• Task to carry out: Output, please, exactly those lines of the listing that come before the line with "e.label_alt_id", along with that line itself.
*** Input data ***
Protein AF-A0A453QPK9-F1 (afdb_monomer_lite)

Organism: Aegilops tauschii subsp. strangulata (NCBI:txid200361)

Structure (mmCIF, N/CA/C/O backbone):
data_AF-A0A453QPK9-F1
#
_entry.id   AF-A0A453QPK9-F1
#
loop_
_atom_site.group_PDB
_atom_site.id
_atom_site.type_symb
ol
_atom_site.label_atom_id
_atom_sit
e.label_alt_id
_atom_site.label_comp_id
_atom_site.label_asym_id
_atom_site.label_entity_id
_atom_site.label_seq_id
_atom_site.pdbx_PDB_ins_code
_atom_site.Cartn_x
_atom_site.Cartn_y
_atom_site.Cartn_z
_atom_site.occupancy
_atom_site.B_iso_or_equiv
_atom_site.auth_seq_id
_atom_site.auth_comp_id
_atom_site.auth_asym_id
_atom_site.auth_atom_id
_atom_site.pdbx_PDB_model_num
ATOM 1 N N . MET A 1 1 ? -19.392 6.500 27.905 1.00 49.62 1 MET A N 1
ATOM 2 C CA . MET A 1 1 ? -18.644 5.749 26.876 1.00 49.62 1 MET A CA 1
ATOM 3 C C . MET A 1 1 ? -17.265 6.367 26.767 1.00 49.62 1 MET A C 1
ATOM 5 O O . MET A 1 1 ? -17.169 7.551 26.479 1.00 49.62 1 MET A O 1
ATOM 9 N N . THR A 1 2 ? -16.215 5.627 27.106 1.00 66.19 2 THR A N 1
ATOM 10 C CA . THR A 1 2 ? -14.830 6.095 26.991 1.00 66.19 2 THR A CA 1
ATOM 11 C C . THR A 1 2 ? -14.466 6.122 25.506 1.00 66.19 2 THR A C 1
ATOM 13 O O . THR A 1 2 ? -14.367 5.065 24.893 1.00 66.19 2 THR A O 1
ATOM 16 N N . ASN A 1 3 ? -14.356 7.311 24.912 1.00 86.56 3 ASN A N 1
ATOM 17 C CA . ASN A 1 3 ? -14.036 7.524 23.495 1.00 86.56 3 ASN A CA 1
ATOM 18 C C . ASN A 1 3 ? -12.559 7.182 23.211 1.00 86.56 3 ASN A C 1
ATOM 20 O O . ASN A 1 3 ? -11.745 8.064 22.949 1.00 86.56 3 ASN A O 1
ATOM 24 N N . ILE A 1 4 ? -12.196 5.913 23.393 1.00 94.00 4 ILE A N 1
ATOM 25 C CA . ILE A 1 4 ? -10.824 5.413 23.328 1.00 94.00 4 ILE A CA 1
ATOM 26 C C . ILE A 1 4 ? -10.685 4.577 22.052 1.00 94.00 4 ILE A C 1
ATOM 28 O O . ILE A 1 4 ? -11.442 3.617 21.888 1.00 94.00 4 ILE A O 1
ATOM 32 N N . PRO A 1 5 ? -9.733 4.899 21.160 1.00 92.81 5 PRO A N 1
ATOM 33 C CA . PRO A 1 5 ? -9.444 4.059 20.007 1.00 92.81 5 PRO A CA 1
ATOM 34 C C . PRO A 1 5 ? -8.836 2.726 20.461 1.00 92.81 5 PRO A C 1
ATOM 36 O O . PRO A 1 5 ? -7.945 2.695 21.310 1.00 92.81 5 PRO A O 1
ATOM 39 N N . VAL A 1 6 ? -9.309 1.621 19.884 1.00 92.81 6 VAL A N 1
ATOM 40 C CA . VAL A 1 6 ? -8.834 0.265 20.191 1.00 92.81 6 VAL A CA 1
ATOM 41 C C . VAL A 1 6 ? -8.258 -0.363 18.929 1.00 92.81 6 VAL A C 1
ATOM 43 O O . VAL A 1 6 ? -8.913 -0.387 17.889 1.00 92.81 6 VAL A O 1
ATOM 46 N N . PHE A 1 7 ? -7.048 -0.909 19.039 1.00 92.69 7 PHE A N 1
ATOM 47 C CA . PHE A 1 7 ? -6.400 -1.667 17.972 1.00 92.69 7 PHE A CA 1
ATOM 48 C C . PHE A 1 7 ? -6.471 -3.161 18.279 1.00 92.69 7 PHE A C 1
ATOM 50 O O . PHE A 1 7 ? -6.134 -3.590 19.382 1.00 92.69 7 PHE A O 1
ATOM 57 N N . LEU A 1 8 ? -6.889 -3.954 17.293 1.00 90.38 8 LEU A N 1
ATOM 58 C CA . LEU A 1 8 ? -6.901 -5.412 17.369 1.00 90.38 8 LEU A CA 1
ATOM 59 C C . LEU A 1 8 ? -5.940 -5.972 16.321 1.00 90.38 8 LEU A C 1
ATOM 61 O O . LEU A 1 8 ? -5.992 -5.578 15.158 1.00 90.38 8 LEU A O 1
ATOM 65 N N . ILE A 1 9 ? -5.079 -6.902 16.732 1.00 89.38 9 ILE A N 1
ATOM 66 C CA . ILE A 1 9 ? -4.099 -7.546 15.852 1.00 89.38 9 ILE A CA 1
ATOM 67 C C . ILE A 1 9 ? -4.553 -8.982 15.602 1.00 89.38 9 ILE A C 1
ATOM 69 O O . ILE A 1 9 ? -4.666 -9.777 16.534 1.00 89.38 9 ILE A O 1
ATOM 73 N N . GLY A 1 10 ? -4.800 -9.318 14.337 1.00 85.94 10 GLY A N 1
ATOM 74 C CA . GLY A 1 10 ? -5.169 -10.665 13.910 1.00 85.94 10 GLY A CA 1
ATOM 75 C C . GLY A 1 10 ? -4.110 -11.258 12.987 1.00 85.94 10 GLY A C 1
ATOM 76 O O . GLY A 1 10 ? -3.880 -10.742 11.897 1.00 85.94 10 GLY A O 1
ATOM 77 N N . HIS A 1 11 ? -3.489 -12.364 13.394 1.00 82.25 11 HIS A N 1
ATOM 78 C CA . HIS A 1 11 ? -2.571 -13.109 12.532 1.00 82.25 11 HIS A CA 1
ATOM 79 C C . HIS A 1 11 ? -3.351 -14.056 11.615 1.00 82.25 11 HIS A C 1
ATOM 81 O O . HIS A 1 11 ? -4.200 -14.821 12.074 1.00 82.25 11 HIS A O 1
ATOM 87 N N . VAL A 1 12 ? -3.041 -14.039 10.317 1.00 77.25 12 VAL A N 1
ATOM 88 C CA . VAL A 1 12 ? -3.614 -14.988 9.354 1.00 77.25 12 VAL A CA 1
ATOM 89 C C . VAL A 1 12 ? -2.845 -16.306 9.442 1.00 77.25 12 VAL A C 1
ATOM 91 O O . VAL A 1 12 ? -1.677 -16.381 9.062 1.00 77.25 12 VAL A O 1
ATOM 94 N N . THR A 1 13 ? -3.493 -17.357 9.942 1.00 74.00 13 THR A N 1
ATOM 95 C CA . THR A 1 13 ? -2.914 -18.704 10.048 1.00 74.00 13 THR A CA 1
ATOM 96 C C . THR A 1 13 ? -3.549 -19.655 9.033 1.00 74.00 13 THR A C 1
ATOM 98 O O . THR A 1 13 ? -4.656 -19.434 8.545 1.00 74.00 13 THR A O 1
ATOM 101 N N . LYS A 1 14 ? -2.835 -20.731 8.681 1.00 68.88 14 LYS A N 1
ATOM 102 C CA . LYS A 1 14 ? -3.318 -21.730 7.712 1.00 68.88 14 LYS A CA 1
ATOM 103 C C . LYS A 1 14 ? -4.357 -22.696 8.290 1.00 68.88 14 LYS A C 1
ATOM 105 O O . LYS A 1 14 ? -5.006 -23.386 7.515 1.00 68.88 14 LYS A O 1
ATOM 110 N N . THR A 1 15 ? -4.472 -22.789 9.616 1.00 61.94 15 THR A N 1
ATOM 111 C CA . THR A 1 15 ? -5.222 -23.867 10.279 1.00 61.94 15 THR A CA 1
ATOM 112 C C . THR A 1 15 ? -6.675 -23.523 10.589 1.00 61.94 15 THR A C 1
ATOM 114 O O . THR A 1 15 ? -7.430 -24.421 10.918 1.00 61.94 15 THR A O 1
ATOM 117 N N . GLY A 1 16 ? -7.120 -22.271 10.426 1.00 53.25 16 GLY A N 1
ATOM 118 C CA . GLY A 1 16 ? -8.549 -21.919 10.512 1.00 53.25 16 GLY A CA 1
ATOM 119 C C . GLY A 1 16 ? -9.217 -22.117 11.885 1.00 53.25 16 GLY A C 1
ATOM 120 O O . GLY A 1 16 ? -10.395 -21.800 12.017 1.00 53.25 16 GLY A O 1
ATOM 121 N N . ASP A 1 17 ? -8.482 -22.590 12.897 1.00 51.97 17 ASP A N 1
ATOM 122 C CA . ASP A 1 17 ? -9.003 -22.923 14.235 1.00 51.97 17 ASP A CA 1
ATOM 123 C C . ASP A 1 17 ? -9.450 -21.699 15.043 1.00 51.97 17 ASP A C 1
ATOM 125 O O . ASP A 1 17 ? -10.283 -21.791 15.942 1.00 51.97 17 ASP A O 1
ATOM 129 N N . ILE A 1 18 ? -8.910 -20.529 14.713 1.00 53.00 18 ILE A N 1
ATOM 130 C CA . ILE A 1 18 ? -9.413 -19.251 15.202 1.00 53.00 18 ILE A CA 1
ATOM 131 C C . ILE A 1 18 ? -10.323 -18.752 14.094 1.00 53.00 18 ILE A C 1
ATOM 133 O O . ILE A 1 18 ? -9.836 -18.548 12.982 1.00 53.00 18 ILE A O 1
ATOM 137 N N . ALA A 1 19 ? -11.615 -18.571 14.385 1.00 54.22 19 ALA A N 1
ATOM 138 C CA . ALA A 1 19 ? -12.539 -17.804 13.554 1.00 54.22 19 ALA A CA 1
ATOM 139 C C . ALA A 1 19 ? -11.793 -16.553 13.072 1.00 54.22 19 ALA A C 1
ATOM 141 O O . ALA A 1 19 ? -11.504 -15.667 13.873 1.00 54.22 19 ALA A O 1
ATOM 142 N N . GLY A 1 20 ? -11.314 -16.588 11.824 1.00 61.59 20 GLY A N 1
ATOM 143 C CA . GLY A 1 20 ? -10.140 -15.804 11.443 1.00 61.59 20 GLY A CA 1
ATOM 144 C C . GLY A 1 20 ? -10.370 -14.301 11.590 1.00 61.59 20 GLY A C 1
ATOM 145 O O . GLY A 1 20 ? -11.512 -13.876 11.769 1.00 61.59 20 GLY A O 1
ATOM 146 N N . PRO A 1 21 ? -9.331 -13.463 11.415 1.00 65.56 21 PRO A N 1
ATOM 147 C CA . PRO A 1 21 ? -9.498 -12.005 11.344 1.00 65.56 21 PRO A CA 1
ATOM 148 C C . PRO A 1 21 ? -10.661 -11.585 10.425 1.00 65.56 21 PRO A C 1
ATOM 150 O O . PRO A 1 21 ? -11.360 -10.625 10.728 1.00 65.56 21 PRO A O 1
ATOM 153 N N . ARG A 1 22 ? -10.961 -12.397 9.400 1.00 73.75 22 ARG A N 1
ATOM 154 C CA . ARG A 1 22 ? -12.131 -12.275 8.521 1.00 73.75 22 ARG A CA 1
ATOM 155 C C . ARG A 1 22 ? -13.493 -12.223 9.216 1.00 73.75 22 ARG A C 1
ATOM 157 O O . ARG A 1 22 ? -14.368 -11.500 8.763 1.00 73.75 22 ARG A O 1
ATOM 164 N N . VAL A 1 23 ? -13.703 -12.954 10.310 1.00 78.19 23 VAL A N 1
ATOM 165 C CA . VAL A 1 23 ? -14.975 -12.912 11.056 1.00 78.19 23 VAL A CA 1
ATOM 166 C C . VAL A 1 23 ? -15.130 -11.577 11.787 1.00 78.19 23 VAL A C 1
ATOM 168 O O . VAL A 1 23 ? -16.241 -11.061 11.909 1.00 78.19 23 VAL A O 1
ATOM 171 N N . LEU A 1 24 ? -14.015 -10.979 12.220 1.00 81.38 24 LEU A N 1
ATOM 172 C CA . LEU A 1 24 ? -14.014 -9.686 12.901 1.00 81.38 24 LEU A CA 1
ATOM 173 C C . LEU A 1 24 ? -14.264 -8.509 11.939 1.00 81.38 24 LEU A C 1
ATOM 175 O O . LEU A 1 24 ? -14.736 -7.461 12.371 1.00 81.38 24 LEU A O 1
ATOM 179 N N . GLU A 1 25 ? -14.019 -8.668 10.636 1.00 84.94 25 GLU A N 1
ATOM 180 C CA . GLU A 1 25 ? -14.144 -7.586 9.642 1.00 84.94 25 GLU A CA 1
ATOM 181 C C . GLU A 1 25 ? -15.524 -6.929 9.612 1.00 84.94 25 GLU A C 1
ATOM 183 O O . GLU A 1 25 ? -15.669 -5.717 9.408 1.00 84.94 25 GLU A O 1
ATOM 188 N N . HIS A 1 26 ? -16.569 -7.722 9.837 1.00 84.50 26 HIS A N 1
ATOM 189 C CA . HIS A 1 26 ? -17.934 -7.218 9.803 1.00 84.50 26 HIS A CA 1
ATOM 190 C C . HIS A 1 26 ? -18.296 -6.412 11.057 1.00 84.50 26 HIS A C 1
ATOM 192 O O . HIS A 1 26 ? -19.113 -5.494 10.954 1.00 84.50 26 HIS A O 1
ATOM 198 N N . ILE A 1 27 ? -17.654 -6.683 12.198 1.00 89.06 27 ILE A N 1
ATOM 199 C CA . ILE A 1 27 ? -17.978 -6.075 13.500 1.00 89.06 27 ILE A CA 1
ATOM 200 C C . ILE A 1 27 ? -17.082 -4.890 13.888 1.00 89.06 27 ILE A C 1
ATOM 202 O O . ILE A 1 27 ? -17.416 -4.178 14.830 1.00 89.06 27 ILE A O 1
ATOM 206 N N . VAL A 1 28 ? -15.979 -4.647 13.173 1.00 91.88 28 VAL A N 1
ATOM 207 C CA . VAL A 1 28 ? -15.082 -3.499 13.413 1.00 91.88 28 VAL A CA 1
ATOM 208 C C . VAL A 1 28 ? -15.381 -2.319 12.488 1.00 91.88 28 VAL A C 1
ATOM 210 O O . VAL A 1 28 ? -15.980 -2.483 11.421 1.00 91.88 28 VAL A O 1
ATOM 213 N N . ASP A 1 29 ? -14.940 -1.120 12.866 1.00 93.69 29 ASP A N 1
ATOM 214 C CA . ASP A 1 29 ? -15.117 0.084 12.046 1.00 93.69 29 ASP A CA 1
*** End of Input data ***
• Written answer:
Protein AF-A0A453QPK9-F1 (afdb_monomer_lite)

Organism: Aegilops tauschii subsp. strangulata (NCBI:txid200361)

Structure (mmCIF, N/CA/C/O backbone):
data_AF-A0A453QPK9-F1
#
_entry.id   AF-A0A453QPK9-F1
#
loop_
_atom_site.group_PDB
_atom_site.id
_atom_site.type_symb
ol
_atom_site.label_atom_id
_atom_sit
e.label_alt_id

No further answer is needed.